[Stored data]
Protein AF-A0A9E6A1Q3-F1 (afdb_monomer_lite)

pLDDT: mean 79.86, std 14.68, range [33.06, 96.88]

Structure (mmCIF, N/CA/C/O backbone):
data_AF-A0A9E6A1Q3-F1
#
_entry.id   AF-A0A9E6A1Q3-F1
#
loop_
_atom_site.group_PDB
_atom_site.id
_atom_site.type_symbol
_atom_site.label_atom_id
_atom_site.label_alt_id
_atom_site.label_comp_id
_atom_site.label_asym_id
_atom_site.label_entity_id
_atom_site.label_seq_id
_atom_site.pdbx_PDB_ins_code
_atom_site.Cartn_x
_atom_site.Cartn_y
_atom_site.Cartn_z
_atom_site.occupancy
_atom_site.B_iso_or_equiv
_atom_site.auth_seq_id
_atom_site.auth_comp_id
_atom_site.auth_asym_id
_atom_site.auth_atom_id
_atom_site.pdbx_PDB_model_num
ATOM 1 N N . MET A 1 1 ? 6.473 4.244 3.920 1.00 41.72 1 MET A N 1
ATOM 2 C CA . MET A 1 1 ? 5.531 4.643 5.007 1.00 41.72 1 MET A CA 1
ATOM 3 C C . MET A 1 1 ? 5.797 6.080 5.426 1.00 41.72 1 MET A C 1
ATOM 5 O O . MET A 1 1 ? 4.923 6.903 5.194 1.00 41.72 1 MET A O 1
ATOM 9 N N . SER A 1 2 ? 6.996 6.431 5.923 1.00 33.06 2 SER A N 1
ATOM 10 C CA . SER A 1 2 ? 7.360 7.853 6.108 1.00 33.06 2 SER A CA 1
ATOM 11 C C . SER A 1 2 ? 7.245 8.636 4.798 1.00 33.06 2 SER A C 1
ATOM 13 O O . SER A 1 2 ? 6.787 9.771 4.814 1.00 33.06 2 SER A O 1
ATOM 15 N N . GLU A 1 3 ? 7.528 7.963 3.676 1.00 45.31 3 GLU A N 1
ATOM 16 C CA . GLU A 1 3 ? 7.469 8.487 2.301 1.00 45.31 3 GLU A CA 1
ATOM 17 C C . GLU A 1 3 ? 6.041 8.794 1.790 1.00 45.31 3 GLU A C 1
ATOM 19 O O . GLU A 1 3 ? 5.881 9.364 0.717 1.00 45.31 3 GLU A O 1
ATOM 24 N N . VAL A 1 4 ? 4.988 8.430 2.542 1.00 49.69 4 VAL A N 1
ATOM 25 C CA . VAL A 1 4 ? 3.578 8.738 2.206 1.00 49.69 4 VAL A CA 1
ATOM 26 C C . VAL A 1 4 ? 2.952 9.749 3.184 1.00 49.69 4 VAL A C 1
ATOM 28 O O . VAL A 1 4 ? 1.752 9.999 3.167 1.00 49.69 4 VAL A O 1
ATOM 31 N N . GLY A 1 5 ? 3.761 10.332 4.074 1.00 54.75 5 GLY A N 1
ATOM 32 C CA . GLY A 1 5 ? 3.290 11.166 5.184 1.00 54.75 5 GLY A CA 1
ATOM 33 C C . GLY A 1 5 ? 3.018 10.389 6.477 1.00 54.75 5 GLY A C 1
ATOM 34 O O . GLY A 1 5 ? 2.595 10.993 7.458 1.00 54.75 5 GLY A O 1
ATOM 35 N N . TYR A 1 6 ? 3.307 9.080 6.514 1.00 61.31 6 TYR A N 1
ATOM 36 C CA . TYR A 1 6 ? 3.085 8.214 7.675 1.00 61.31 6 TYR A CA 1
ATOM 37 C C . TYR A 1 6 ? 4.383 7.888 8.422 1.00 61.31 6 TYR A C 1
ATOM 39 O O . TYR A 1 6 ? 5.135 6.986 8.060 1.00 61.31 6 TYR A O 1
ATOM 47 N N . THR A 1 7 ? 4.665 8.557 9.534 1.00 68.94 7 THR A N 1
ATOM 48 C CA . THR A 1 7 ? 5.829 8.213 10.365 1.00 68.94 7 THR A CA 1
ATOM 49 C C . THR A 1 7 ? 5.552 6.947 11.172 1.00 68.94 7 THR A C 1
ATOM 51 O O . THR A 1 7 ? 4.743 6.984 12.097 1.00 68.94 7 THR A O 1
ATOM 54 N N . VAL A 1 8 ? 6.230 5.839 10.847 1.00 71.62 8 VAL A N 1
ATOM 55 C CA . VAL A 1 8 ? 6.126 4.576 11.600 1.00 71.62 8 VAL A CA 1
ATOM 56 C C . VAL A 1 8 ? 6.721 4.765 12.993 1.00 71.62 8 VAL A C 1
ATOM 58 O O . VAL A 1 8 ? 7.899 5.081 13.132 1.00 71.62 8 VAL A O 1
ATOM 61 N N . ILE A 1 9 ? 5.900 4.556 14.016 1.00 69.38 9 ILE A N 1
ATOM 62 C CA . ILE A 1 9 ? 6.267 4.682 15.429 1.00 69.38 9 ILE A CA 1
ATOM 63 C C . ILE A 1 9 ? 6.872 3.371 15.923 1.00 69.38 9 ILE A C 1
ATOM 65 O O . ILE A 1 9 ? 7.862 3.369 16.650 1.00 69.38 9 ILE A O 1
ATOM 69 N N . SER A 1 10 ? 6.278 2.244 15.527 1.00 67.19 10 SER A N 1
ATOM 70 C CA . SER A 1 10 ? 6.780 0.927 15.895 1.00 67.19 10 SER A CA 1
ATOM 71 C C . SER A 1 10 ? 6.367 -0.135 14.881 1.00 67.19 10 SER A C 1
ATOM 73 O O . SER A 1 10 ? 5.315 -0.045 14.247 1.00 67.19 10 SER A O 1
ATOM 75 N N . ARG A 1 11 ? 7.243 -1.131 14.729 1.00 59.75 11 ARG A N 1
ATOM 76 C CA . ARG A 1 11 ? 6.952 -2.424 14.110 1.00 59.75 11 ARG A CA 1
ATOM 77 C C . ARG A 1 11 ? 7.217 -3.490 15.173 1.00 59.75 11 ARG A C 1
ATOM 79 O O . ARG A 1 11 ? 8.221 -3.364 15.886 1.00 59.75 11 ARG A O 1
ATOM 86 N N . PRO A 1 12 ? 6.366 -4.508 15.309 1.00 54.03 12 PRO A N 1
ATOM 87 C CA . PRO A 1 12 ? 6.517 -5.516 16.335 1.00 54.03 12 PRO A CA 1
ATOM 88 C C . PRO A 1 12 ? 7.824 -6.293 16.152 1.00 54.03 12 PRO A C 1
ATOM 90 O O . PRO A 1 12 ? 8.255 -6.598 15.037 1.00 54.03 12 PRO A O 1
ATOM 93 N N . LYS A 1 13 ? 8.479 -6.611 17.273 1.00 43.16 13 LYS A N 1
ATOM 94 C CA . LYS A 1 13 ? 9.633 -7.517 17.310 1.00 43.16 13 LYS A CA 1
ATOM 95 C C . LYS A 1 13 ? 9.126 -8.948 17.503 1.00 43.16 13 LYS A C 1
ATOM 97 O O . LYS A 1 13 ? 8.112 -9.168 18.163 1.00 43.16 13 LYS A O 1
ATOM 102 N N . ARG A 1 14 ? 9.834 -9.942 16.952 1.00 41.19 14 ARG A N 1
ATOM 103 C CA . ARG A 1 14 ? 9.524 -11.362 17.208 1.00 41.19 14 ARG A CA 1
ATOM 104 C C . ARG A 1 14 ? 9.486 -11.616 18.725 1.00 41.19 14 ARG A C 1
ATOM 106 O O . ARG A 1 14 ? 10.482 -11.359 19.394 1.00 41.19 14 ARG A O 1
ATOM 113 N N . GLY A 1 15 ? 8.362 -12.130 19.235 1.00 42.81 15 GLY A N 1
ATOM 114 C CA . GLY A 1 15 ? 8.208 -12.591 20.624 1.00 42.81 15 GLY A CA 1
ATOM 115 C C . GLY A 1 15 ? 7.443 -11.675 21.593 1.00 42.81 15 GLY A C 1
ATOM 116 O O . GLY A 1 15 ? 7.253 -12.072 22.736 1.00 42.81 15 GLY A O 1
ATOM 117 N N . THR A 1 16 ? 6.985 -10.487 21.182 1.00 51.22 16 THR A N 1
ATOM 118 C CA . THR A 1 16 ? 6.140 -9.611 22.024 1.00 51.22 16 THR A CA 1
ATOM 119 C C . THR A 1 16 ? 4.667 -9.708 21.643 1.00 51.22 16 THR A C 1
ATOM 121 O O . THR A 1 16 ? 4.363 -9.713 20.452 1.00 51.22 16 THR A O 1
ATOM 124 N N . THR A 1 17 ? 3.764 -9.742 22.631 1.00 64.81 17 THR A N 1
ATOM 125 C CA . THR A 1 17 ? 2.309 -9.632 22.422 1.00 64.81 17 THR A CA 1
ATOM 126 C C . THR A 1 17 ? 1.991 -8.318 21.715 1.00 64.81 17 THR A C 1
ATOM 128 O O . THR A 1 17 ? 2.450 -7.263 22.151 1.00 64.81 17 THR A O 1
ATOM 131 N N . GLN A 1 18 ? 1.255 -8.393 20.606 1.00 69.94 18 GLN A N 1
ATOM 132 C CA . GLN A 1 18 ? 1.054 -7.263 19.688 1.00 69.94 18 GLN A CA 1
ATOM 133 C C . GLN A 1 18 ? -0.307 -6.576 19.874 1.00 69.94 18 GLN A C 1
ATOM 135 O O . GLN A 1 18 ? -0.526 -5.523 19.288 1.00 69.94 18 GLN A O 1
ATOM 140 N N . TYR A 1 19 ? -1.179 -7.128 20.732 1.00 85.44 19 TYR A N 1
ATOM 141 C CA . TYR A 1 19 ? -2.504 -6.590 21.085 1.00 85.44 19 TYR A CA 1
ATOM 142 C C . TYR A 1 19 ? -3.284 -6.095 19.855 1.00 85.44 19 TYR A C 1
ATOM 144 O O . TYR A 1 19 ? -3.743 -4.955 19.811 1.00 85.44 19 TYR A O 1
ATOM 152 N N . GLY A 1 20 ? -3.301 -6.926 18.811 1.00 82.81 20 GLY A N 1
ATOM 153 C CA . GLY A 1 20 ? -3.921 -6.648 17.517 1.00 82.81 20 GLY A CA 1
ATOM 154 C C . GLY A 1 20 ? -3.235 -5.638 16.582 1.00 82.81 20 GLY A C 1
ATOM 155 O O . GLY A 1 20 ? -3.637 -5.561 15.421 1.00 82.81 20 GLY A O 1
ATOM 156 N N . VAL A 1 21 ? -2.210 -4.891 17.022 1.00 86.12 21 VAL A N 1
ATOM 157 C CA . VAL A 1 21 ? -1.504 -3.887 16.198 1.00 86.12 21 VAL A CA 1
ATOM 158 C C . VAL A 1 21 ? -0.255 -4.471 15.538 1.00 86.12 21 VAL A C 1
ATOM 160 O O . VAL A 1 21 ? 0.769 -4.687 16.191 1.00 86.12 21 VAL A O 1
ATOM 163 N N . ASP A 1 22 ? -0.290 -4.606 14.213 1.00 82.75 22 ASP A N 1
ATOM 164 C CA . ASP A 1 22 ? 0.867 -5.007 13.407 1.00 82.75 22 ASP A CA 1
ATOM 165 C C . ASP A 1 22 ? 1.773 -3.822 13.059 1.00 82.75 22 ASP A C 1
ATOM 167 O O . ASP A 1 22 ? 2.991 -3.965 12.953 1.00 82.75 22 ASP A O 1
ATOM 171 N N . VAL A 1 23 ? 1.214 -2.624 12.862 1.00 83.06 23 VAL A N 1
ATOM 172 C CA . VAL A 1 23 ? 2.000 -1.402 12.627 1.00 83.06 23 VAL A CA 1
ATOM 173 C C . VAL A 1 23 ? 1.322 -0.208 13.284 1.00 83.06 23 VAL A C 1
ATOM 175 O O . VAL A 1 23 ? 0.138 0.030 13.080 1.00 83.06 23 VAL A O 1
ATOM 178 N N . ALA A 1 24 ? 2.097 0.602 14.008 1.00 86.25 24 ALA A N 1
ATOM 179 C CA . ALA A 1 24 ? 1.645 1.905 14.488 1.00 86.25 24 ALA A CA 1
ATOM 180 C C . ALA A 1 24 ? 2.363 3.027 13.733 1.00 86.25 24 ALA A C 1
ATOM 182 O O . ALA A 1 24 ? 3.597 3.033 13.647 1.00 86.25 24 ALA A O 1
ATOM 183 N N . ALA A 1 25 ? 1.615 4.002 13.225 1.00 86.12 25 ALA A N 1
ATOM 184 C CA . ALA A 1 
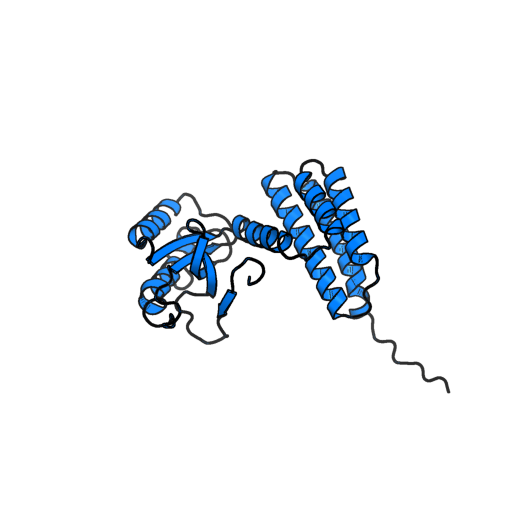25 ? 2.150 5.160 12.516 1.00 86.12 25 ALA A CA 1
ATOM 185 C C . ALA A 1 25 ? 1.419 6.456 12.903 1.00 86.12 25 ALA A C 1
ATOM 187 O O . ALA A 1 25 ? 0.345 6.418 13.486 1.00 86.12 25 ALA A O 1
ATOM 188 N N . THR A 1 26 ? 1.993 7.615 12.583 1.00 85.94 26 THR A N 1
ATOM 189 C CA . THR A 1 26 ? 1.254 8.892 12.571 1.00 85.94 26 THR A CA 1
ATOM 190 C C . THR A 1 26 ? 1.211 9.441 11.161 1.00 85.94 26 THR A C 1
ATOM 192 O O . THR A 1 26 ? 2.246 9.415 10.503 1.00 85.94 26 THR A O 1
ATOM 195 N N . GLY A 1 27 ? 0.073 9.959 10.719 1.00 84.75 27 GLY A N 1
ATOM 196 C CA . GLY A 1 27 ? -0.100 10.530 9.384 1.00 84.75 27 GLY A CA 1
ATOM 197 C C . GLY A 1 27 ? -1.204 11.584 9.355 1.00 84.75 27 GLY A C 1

**How to complete this task**:
Looking at the records above, return exactly the lines from the line with "ATOM 55 C CA" to the line with "ATOM 62 C CA", both ends included.

**Written solution**:
ATOM 55 C CA . VAL A 1 8 ? 6.126 4.576 11.600 1.00 71.62 8 VAL A CA 1
ATOM 56 C C . VAL A 1 8 ? 6.721 4.765 12.993 1.00 71.62 8 VAL A C 1
ATOM 58 O O . VAL A 1 8 ? 7.899 5.081 13.132 1.00 71.62 8 VAL A O 1
ATOM 61 N N . ILE A 1 9 ? 5.900 4.556 14.016 1.00 69.38 9 ILE A N 1
ATOM 62 C CA . ILE A 1 9 ? 6.267 4.682 15.429 1.00 69.38 9 ILE A CA 1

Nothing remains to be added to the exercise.